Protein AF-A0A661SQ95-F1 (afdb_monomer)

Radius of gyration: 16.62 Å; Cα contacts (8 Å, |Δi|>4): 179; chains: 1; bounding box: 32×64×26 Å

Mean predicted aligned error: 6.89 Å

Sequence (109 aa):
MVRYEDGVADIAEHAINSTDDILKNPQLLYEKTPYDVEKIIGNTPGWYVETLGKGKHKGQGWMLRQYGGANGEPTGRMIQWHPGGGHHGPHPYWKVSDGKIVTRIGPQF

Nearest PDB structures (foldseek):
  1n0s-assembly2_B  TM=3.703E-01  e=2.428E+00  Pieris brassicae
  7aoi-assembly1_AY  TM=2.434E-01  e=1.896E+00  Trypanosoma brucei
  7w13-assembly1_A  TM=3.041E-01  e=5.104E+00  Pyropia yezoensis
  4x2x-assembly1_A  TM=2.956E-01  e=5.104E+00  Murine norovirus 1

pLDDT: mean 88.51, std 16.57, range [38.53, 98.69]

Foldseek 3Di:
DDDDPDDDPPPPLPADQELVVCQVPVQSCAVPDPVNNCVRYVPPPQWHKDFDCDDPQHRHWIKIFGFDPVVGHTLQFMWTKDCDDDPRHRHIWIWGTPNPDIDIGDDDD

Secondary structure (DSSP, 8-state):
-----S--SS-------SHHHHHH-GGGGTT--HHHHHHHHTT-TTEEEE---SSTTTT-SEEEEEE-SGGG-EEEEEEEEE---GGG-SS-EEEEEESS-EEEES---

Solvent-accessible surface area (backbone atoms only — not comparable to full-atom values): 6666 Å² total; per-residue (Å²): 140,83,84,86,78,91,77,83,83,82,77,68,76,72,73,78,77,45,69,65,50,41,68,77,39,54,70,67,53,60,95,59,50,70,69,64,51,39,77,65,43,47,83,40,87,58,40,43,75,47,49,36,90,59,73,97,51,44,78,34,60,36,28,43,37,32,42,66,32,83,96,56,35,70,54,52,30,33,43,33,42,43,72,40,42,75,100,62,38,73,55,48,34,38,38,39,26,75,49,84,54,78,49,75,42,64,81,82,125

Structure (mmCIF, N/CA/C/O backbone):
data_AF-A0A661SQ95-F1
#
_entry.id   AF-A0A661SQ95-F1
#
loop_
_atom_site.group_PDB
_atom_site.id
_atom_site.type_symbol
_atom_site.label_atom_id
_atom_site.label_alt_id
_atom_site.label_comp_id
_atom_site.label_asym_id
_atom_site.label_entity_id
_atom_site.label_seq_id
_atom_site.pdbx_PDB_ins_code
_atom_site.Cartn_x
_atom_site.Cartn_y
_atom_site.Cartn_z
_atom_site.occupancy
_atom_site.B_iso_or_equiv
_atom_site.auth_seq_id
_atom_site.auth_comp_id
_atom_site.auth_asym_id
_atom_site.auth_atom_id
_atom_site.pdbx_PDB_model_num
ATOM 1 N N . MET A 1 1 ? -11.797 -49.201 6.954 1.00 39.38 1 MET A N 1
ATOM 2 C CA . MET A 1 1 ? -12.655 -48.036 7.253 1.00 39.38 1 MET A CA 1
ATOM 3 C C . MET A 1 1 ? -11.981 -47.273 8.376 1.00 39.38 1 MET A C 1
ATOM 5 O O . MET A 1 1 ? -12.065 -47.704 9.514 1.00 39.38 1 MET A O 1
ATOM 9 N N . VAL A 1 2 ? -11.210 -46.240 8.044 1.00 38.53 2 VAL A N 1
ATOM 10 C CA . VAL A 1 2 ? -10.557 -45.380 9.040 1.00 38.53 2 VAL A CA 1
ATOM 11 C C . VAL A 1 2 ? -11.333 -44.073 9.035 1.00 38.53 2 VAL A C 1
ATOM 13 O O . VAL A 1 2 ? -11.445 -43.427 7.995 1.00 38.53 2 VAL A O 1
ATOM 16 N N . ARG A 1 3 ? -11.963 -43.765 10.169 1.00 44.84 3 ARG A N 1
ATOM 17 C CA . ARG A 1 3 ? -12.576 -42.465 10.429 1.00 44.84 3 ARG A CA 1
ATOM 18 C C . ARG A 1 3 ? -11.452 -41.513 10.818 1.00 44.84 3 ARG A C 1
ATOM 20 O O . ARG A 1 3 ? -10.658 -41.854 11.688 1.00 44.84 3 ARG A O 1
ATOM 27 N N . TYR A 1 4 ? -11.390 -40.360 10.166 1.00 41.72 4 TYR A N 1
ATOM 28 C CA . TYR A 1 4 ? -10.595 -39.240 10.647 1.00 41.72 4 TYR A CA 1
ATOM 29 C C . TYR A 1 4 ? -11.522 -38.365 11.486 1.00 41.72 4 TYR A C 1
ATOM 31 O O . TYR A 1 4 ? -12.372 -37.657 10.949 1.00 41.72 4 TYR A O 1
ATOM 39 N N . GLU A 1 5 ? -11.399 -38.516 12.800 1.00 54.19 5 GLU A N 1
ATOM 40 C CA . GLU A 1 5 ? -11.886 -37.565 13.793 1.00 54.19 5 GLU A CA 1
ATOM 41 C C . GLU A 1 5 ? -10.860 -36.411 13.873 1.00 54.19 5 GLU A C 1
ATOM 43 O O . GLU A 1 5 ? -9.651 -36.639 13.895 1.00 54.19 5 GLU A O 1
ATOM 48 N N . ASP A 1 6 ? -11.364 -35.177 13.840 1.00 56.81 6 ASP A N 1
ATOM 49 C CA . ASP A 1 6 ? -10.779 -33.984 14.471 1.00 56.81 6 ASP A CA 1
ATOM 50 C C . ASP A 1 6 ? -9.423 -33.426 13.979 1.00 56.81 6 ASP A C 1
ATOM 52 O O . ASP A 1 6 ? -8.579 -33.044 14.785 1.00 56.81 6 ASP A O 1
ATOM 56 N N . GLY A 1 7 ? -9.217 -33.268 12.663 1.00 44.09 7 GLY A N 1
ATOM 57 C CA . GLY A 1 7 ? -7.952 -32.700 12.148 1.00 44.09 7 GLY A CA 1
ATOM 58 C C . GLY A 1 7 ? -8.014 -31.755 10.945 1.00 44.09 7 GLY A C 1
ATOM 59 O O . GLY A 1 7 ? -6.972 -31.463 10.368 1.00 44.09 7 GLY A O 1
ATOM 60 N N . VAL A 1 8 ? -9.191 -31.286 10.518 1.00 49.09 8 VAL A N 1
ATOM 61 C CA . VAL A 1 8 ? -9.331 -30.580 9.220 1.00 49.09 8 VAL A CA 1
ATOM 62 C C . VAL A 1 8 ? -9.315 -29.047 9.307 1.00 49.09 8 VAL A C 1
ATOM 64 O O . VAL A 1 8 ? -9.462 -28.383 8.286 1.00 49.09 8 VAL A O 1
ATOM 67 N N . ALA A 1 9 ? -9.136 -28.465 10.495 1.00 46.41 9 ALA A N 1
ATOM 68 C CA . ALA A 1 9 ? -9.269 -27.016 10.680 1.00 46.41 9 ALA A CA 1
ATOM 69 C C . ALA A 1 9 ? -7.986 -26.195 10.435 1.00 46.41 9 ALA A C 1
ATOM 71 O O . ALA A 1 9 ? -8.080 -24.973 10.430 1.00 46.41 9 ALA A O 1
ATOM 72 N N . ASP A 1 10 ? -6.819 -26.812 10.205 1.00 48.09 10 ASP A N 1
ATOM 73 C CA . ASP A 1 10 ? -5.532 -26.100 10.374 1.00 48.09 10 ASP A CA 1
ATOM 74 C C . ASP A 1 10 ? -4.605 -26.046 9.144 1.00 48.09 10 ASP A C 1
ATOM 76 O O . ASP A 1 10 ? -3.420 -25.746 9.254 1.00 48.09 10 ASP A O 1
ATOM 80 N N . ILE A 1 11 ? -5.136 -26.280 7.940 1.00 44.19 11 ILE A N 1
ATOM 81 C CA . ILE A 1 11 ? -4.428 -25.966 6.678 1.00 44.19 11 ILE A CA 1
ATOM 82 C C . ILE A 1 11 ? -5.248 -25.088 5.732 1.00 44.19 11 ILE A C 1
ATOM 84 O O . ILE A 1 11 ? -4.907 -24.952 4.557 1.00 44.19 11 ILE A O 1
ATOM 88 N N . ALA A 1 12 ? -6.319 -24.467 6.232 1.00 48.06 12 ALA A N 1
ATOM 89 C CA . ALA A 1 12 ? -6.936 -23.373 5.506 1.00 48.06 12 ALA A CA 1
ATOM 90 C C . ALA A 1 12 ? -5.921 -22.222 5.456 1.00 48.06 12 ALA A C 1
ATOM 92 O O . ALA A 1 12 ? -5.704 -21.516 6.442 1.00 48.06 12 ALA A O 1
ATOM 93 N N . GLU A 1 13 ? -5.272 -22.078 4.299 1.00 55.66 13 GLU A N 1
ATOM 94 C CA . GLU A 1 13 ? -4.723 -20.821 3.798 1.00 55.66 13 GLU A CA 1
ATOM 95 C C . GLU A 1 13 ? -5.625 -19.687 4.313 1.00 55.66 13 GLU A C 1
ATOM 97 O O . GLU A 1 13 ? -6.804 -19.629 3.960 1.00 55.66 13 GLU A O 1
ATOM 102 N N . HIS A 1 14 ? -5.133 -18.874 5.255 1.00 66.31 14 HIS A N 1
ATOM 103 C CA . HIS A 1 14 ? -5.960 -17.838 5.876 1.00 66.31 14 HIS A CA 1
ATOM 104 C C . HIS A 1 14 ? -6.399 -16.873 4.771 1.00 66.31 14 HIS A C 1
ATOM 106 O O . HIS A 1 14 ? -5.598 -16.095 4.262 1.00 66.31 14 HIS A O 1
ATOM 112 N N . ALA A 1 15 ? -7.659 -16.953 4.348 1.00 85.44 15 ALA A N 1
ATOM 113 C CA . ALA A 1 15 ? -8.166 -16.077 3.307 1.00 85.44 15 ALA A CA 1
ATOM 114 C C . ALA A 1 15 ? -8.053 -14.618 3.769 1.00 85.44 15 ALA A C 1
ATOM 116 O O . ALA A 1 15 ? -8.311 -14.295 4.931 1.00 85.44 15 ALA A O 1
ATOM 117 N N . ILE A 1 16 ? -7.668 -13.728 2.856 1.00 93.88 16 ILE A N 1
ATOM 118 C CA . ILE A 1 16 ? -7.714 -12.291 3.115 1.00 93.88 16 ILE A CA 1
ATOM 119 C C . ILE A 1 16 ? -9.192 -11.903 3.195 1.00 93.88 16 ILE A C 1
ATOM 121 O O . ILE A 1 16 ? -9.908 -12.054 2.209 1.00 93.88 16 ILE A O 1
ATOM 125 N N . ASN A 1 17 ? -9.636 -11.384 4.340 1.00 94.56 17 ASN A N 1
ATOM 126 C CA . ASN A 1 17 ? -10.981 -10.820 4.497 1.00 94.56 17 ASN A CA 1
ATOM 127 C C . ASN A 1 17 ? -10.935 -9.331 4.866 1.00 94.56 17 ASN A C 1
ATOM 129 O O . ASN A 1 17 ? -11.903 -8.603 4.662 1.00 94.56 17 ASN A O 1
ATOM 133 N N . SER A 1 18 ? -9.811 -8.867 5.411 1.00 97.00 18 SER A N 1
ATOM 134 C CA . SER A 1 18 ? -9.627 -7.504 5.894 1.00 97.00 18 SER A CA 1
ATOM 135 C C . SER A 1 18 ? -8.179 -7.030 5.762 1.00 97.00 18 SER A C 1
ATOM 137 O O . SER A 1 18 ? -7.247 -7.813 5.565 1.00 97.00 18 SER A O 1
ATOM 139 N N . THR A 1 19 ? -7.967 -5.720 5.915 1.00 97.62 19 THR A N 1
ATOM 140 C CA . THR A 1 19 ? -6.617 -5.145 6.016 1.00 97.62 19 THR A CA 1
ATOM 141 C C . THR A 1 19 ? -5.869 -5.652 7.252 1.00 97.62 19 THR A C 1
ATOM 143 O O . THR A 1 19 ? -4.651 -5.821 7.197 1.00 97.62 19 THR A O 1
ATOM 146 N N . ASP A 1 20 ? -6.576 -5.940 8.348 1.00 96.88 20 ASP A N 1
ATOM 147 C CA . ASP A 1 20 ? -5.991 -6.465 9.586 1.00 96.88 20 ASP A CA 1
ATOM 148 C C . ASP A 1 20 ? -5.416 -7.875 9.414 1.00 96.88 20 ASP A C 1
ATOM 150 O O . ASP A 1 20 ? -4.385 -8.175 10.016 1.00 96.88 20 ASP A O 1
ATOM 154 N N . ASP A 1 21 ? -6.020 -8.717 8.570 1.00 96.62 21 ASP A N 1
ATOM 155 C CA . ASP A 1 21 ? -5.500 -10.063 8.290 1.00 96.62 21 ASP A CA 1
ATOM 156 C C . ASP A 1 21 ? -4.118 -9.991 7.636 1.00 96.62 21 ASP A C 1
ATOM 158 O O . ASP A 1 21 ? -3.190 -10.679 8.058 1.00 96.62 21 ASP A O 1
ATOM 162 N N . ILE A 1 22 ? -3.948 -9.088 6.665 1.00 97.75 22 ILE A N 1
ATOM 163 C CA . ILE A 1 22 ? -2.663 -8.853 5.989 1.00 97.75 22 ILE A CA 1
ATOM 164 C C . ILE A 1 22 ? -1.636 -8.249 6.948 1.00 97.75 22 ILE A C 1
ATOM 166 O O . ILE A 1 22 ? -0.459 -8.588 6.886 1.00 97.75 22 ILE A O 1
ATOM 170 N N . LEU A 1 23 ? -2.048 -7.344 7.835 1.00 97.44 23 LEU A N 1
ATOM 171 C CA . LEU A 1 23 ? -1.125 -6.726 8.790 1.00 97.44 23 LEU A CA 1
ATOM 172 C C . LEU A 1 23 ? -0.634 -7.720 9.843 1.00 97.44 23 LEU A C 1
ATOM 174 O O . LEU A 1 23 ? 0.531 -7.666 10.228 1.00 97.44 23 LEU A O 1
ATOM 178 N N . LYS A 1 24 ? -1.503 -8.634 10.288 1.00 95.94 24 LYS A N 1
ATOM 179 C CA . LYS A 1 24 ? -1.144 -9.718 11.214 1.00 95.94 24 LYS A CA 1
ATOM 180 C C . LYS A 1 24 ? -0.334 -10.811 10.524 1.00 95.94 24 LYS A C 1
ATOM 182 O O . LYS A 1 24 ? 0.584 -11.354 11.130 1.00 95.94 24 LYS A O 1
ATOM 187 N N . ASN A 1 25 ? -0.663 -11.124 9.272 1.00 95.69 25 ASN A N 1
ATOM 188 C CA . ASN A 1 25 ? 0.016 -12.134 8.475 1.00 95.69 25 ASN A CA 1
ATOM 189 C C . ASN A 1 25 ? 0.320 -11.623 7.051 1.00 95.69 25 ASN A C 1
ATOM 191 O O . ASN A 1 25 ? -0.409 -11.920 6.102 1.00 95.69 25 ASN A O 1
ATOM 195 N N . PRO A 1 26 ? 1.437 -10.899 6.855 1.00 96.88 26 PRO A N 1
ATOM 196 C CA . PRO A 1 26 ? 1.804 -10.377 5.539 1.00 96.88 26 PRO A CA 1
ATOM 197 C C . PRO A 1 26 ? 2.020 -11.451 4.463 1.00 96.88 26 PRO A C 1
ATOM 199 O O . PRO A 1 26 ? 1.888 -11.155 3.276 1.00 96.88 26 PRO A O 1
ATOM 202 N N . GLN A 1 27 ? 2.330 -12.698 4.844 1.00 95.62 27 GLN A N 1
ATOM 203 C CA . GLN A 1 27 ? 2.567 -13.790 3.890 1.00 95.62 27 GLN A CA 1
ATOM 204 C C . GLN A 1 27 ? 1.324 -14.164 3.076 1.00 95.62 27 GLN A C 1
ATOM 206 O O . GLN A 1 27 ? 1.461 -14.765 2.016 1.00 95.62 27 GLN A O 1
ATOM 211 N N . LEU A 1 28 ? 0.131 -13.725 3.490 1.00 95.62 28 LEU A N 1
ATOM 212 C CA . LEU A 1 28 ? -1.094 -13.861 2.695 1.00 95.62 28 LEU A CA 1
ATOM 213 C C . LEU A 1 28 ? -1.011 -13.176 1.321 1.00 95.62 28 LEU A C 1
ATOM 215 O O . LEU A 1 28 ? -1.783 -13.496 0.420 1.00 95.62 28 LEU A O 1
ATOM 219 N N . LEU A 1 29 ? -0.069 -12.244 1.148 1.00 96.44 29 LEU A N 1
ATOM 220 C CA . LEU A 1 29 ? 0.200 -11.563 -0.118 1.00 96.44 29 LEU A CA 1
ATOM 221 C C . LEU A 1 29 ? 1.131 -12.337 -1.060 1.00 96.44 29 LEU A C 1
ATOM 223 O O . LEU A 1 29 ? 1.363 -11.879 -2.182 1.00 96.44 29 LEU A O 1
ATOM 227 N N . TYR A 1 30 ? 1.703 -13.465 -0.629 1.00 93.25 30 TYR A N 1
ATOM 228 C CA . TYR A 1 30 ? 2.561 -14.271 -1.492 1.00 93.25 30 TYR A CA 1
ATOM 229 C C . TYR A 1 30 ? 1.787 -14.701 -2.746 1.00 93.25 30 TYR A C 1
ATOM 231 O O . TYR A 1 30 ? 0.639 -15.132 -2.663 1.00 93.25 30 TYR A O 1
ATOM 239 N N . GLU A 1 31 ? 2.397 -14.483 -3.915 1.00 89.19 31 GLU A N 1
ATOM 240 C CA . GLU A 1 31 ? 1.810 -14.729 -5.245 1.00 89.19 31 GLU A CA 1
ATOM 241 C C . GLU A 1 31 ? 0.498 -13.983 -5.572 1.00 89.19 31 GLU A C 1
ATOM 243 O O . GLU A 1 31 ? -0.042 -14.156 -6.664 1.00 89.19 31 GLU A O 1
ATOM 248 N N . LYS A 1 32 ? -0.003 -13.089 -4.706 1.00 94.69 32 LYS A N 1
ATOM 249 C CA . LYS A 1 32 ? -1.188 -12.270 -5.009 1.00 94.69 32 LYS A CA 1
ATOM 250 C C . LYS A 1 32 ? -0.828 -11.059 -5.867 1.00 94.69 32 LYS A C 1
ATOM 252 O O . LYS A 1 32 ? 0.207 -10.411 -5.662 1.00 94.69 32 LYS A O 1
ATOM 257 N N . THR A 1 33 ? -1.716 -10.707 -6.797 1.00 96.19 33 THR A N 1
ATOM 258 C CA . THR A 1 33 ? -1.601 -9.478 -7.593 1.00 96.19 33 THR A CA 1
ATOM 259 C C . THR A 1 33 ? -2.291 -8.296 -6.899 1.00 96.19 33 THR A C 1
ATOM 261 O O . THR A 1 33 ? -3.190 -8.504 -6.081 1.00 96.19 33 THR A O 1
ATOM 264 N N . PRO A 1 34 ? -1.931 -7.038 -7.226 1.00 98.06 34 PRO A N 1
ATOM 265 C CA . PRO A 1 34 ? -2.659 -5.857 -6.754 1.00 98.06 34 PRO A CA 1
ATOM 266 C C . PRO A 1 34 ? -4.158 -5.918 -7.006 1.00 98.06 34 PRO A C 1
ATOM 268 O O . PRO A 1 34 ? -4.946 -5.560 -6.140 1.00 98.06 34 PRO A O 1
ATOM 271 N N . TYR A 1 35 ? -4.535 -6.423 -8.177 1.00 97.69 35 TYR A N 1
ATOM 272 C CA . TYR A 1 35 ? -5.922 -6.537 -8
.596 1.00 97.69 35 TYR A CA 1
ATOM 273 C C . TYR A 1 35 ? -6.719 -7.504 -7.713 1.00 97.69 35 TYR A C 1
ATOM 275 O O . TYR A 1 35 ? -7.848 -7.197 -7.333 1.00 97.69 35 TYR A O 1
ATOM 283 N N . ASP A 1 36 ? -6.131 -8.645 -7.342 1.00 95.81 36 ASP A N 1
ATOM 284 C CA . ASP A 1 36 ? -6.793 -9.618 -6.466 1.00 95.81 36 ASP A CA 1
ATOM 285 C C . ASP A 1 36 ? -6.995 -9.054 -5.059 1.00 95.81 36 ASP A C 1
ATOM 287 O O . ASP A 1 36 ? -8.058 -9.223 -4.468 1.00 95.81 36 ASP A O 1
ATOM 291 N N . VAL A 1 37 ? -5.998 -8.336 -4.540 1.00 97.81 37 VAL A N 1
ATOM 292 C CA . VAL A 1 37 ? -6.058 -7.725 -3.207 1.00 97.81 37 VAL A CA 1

==============================

> **WHAT TO DO**
From the records above, give again exactly the lines running from the line with "ATOM 48 N N" to the line with "ATOM 52 O O", inclusive.

> **SOLVED EXERCISE**
ATOM 48 N N . ASP A 1 6 ? -11.364 -35.177 13.840 1.00 56.81 6 ASP A N 1
ATOM 49 C CA . ASP A 1 6 ? -10.779 -33.984 14.471 1.00 56.81 6 ASP A CA 1
ATOM 50 C C . ASP A 1 6 ? -9.423 -33.426 13.979 1.00 56.81 6 ASP A C 1
ATOM 52 O O . ASP A 1 6 ? -8.579 -33.044 14.785 1.00 56.81 6 ASP A O 1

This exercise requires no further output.